Perkembangan sains yang menarik disimak adalah
ketika munculnya pandangan heliosentris yang bergulir dari satu ilmuwan ke
ilmuwan lain. Mulai dari pandangan “revolusioner” heliosentris Copernicus, dilanjutkan
perumusan orbital planet mengelilingi matahari dari Keppler, deskripsi matematis sederhana benda-benda yang bergerak
di bumi dari Galileo Galilei. Ketiganya berpadu
dengan geometri Descartes dan Fermat telah memberi batu loncatan bagi Newton
untuk membangun deskripsi numeris dari fenomena fisika dalam ruang.

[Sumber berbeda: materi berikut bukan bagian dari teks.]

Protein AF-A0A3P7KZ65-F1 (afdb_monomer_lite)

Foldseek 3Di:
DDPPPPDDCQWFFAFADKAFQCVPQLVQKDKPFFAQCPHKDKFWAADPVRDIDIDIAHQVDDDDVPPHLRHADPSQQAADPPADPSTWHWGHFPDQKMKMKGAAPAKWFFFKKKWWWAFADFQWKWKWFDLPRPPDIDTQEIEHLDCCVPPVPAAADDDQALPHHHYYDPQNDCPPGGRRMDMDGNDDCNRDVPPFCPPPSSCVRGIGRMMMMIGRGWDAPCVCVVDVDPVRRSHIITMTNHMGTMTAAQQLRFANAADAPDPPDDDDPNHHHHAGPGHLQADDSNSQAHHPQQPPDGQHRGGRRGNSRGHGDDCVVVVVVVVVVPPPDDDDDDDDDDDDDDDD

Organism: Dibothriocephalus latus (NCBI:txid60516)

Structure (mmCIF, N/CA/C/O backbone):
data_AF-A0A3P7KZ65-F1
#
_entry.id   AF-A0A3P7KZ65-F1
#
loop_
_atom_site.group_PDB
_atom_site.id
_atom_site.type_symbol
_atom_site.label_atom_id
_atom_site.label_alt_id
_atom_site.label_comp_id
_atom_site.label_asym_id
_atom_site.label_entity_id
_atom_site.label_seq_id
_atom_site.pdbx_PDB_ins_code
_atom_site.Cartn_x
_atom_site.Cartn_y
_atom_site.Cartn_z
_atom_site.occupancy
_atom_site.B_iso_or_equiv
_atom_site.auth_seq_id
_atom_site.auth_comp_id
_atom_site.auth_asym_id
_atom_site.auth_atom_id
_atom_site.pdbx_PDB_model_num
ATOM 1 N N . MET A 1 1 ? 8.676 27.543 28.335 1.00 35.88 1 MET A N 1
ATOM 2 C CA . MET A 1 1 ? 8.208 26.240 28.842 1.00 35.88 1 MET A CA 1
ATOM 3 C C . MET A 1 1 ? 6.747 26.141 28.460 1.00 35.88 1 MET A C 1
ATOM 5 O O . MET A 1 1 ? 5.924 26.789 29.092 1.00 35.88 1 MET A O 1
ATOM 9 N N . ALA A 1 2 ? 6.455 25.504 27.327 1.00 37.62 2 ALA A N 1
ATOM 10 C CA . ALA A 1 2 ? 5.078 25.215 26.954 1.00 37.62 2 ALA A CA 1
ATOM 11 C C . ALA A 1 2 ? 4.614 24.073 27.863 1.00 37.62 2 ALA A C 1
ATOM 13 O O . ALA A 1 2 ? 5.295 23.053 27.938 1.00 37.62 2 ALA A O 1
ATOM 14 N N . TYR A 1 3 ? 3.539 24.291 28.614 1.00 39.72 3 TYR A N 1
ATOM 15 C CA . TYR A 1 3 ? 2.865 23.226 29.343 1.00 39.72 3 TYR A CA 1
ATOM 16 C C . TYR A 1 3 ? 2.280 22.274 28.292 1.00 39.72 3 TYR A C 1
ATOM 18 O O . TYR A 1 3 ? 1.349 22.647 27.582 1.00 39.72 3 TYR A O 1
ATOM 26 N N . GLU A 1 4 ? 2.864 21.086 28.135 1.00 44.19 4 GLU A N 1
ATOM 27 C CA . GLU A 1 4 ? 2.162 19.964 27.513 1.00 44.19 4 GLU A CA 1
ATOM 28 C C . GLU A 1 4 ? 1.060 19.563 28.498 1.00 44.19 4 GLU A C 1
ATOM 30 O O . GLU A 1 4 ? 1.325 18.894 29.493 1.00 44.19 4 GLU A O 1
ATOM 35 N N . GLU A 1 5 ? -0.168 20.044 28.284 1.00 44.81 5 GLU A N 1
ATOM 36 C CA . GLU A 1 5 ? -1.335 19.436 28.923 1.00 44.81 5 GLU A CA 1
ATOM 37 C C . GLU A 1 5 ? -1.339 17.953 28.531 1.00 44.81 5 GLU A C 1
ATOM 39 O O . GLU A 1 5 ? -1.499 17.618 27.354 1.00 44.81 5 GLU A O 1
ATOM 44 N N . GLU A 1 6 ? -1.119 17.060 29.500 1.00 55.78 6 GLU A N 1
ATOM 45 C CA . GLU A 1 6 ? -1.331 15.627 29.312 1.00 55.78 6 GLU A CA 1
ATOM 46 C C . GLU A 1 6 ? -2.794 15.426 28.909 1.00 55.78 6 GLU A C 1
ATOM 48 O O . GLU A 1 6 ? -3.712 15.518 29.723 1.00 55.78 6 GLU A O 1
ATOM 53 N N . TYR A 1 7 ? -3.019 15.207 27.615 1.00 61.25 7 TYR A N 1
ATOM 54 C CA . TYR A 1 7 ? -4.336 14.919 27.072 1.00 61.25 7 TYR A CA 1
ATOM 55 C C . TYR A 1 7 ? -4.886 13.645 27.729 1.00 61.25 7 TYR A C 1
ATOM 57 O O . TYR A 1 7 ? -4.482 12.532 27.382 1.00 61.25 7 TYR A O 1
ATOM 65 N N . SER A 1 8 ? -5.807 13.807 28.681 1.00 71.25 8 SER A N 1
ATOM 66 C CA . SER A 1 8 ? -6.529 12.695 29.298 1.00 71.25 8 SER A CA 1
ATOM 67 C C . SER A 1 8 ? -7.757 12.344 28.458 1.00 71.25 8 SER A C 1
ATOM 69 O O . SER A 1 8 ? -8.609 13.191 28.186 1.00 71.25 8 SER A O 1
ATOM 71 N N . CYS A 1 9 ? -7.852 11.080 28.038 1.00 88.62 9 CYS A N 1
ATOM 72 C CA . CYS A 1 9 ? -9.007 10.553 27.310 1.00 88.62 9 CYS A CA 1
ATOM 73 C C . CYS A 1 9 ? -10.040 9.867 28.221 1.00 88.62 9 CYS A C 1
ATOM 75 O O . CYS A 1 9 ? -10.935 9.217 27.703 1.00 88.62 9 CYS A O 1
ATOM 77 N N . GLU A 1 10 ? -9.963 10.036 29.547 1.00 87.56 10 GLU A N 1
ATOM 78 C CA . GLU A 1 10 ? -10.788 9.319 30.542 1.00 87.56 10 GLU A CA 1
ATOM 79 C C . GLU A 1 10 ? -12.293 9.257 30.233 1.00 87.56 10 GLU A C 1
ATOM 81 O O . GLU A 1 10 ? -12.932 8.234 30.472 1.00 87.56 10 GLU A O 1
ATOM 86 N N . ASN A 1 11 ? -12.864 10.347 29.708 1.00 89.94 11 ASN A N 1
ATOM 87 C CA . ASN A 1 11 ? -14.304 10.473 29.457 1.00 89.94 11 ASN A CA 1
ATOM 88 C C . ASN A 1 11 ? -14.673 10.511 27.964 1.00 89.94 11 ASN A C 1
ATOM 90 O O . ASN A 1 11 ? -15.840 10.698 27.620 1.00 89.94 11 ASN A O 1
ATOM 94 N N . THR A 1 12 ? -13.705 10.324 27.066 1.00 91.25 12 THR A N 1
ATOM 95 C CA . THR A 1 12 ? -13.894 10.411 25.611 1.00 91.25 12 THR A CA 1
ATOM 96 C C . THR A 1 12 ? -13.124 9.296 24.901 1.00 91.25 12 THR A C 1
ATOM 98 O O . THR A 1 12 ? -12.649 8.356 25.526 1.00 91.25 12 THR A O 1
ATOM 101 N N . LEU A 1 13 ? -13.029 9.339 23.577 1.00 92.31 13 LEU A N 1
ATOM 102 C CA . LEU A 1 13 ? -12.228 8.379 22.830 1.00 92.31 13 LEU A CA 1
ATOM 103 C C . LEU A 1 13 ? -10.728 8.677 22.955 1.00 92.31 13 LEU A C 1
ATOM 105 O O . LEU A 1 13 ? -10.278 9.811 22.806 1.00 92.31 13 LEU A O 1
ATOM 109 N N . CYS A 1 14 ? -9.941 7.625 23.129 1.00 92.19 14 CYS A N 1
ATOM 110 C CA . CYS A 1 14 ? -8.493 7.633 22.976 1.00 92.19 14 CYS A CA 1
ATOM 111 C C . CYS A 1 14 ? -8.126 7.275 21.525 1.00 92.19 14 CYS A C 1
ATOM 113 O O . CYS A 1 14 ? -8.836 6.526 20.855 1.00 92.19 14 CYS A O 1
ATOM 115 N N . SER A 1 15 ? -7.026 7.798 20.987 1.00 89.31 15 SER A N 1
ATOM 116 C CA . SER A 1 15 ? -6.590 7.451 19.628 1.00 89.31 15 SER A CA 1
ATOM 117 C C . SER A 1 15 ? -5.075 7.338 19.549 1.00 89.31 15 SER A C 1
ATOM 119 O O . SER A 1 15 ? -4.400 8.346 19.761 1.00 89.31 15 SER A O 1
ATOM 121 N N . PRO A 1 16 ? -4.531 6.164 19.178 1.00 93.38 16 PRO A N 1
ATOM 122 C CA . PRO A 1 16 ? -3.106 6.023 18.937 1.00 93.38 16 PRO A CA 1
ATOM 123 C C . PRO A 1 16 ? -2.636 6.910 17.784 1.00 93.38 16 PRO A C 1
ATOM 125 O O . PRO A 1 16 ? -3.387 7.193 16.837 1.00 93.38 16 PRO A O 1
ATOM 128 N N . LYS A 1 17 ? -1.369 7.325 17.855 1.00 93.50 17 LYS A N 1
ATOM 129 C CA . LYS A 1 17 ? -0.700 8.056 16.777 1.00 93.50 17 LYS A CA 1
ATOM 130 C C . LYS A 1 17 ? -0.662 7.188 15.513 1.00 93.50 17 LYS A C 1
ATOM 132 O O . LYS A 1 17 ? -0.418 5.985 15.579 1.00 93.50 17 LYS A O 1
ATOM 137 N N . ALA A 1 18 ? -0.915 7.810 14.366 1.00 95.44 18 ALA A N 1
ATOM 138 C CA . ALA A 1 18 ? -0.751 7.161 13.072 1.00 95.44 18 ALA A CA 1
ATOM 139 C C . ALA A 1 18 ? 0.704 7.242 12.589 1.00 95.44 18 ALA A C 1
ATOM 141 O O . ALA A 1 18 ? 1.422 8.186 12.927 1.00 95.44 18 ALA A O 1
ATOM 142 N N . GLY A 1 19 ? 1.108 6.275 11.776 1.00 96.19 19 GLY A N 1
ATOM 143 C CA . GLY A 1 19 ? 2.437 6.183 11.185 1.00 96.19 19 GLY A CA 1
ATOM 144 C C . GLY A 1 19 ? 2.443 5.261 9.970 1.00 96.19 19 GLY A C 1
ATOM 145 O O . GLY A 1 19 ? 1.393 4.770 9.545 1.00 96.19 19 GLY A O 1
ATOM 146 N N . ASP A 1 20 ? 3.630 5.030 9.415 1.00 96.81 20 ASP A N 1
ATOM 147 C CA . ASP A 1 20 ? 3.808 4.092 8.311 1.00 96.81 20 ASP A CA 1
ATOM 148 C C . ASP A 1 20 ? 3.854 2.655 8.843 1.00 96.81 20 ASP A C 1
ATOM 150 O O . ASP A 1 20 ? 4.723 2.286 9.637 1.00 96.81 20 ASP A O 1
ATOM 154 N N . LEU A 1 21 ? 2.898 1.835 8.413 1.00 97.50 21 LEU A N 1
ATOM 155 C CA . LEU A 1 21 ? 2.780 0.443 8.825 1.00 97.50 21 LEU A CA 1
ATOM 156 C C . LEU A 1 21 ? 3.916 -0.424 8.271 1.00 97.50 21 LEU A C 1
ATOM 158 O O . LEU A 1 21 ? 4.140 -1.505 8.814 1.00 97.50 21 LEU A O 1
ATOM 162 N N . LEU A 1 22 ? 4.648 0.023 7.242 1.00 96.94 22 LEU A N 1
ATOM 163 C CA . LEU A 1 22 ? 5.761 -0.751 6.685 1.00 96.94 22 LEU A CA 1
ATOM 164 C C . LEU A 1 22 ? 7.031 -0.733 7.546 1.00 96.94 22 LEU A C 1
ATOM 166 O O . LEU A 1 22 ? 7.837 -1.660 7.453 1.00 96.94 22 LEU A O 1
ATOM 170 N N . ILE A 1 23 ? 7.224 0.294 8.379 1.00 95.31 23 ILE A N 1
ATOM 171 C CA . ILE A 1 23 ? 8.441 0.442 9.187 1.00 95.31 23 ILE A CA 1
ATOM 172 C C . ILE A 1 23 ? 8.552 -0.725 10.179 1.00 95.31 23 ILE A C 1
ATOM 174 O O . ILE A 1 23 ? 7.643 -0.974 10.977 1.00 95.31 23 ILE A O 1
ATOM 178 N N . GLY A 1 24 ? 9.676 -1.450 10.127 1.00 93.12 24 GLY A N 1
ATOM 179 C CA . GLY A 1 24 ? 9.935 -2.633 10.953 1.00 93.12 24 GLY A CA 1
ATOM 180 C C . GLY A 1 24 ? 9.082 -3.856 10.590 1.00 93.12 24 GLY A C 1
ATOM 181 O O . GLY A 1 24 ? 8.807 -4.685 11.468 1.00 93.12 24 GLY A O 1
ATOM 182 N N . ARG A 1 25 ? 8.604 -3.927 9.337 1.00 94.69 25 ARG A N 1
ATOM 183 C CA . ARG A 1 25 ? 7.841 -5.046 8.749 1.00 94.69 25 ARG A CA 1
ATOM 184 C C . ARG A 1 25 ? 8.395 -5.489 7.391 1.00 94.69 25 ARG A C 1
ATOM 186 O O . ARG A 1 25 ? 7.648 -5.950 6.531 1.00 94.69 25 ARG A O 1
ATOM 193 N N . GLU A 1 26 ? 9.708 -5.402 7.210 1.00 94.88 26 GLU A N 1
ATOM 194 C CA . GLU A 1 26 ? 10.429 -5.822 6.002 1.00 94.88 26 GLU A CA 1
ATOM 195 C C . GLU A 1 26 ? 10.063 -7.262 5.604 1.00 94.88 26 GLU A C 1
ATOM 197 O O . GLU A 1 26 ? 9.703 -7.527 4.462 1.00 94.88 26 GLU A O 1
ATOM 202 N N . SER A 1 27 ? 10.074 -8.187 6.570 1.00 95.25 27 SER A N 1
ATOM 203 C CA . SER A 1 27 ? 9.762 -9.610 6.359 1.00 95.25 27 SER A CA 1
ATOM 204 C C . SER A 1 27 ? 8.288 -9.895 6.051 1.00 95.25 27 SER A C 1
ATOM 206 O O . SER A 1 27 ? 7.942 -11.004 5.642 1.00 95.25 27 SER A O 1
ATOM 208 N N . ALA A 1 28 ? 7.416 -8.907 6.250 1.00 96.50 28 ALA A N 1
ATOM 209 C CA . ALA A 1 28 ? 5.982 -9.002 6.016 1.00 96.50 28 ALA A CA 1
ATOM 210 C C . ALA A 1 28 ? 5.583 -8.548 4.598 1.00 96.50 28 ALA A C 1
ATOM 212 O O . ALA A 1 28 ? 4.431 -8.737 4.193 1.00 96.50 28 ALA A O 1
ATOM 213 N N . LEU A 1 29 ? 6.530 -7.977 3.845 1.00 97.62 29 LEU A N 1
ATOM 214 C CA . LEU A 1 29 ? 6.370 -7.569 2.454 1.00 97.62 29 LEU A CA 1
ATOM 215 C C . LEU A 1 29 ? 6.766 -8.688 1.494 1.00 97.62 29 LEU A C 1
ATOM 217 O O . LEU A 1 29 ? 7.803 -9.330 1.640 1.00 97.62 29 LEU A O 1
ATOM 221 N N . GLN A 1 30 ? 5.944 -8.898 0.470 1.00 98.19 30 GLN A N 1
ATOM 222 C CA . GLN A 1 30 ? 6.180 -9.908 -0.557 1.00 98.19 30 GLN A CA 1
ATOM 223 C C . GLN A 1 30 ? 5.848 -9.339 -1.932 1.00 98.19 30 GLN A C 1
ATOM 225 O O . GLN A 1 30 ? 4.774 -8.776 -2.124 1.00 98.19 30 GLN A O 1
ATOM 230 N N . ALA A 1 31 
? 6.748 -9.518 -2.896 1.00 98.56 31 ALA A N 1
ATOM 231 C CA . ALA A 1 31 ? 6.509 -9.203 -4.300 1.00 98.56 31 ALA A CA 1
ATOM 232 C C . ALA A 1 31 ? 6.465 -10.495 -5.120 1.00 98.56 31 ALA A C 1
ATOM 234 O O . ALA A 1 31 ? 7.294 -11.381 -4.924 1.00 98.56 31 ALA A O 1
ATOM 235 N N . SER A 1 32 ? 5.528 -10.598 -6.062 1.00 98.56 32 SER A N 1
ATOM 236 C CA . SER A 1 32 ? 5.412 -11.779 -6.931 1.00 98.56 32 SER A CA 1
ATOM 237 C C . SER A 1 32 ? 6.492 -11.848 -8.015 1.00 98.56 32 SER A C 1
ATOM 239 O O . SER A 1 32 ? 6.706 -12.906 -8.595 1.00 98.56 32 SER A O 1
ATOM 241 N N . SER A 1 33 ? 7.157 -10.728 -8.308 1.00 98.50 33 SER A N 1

Isaac Newton (1643 – 1727) mendalilkan
hukum-hukum gravitasi semesta, tiga hukum geraknya, dan penemuan kalkulus
berdasarkan material realitas ciptaan Allah. Hukum-hukum yang dinyatakan
teratur dalam keindahan dan kesederhanaan. Perkembangan ilmu fisika pada masa
itu, masih mengandalkan pengamatan fisik dari sistem benda-benda tersebut. Sejak
saat itu proses pengamatan, pengukuran merupakan bagian pada penemuan-penemuan
fisika berkaitan dengan mekanika, muatan, listrik dan magnet, materi dan energi.

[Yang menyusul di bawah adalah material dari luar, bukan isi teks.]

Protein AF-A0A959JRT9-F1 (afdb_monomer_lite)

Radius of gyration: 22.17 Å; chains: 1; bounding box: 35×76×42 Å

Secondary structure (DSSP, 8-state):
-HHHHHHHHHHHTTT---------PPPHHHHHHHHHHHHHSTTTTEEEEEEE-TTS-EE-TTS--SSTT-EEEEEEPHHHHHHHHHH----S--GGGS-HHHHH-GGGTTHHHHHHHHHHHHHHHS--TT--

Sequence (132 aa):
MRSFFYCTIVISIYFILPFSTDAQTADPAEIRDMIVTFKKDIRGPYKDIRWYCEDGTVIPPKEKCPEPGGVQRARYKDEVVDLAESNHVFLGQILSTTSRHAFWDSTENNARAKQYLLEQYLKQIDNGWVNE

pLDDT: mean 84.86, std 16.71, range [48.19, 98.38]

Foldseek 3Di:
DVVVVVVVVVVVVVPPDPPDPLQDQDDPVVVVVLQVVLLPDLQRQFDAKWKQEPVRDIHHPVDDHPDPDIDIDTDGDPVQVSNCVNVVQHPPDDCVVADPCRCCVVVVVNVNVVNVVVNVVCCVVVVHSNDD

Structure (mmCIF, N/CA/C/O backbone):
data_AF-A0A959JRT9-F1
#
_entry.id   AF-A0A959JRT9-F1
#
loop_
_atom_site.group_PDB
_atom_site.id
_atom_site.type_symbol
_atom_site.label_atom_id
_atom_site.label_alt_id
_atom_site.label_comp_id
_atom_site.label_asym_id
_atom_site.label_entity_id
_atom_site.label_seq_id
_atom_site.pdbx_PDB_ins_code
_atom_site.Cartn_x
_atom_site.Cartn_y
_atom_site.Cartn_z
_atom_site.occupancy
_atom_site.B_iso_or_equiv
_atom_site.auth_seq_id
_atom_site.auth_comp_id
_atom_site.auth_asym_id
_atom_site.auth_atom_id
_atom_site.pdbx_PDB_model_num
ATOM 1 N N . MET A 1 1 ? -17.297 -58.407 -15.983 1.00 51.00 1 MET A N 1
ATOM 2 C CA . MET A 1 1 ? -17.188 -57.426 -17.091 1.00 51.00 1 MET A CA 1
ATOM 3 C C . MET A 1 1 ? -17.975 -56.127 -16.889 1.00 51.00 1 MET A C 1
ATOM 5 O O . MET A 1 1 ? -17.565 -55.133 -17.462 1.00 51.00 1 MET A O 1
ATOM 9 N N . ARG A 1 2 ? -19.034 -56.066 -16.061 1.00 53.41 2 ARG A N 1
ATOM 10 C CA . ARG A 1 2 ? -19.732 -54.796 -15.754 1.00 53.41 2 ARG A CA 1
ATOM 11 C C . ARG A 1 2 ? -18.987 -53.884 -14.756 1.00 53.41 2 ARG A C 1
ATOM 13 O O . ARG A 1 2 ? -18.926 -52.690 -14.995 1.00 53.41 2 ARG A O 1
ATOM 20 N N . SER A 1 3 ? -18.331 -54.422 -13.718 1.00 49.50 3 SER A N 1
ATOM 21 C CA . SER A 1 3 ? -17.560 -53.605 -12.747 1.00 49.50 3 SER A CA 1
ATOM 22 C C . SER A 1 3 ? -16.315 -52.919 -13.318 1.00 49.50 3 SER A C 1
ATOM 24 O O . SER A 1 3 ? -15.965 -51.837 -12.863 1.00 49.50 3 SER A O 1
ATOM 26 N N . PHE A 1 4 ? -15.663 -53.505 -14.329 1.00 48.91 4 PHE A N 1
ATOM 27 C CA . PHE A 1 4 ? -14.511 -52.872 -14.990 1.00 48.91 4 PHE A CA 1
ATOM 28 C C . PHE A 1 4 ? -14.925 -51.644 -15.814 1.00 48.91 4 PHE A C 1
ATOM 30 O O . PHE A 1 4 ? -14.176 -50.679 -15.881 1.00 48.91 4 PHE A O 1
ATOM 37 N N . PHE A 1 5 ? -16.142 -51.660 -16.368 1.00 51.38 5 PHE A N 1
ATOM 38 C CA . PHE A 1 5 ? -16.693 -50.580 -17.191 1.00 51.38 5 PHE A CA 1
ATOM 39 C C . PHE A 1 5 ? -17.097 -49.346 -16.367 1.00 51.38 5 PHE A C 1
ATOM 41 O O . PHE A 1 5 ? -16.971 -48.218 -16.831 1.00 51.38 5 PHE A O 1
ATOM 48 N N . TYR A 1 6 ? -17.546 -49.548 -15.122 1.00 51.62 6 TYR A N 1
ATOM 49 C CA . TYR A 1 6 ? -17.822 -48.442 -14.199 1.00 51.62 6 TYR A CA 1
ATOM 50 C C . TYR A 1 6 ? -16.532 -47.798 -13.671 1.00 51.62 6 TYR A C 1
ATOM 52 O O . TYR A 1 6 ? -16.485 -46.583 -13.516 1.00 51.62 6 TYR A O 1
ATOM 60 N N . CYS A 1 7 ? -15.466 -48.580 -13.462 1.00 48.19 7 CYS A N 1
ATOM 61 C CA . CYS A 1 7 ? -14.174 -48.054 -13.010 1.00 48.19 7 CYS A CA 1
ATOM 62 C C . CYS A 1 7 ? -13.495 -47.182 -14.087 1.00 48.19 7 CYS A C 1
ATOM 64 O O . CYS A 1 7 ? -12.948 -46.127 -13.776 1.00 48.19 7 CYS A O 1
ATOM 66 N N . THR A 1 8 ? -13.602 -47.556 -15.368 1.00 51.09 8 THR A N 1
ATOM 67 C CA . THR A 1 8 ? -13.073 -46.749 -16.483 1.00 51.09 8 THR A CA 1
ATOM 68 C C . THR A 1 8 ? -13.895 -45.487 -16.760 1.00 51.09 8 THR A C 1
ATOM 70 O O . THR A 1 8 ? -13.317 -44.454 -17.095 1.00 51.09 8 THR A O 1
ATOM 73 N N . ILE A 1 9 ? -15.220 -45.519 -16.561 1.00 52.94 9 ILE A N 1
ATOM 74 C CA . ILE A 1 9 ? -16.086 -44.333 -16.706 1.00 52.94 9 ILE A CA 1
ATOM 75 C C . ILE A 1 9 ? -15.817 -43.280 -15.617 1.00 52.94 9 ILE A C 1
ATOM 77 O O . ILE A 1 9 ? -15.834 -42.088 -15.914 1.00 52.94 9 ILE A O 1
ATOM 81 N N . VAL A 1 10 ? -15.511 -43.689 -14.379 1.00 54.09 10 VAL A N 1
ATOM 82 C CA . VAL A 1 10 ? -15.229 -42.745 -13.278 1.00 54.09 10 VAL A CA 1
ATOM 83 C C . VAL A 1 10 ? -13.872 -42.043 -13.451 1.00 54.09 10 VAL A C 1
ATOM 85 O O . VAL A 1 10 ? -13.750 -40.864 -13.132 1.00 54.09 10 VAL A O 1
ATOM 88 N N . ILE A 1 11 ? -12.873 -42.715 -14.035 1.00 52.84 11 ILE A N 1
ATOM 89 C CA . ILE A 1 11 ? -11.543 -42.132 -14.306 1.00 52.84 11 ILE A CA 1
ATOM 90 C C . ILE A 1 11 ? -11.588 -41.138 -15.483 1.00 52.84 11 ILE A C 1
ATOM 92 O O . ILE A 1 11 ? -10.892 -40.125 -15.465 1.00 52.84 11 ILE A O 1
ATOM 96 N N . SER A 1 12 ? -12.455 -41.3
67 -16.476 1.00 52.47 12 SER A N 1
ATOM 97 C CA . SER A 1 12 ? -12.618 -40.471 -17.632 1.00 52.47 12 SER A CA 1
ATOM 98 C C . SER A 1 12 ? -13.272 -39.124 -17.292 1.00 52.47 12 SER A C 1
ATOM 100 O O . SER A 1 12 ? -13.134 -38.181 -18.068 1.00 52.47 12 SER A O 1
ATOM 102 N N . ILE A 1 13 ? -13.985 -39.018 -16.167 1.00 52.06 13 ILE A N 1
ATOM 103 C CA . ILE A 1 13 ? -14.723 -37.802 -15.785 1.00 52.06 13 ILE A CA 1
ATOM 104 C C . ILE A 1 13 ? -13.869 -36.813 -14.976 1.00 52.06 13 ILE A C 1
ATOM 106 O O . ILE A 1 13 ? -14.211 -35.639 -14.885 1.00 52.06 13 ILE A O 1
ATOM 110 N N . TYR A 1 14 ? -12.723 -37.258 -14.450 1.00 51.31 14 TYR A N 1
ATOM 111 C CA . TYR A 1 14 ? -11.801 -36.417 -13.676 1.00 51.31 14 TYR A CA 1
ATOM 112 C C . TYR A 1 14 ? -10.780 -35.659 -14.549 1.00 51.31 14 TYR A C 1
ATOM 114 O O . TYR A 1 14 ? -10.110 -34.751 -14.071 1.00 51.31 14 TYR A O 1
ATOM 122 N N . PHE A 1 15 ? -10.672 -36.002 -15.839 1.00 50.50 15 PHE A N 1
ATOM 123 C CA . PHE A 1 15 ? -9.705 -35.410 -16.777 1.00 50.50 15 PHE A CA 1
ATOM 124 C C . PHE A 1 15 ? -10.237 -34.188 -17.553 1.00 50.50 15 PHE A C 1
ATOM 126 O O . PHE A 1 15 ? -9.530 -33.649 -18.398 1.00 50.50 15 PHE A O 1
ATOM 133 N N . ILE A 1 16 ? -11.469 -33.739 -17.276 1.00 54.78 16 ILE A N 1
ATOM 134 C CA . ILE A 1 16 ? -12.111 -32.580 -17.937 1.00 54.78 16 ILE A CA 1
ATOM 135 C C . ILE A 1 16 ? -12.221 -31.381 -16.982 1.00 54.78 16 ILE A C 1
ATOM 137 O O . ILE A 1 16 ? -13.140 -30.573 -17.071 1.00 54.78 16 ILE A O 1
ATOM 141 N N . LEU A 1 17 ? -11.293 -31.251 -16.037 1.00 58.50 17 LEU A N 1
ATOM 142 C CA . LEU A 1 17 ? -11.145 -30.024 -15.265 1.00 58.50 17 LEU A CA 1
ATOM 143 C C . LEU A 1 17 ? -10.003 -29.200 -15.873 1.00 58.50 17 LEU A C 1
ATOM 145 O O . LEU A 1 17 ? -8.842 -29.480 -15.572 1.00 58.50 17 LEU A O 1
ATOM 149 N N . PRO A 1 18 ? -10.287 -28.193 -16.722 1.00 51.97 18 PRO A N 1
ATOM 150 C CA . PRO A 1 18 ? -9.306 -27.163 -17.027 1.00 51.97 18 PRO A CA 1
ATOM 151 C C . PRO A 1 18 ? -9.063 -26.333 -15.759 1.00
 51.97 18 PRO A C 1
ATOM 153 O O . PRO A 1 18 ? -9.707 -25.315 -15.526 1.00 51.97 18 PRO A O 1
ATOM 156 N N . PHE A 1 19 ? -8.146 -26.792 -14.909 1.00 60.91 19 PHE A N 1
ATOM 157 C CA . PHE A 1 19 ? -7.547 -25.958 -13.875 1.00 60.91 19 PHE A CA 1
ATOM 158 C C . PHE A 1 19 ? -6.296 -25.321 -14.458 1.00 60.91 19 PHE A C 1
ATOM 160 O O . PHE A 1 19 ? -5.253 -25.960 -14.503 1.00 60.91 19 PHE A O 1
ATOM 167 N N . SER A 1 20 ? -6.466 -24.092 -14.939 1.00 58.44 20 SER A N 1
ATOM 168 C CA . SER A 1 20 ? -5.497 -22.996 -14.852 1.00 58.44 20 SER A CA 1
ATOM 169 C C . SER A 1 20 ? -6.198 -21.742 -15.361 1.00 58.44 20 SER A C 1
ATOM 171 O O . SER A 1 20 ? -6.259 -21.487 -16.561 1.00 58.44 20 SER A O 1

Filsafat materialisme mendasari berbagai penemuan fisika dari masa ke masa,
penemuan tersebut menggunakan indera, pengukuran dan instrumen dalam hal dimensi
dan satuan untuk mengungkapkan materi, energi, perubahan dan waktu. Pengetahuan
fisika terus berkembang dengan menggunakan asumsi awal, batasan, analogi,
hubungan seperti dalam mekanika, gas ideal, kosmologi, dan seterusnya.
Materialisme dalam fisika menyangkut materi
penyusun massa suatu benda sampai kinipun menarik disimak. Pemodelan penyusun
massa dari partikel terkecil yang disebut atom, dimulai oleh filsuf Democritus
(470 - 380 BC), ia menyatakan bahwa
materi tidak dapat secara terus menerus dipecah
sampai tak berhingga. Pada saat tertentu kita akan mendapatkan bagian terkecil
yang tak terbagi lagi yang disebut dengan “atomos”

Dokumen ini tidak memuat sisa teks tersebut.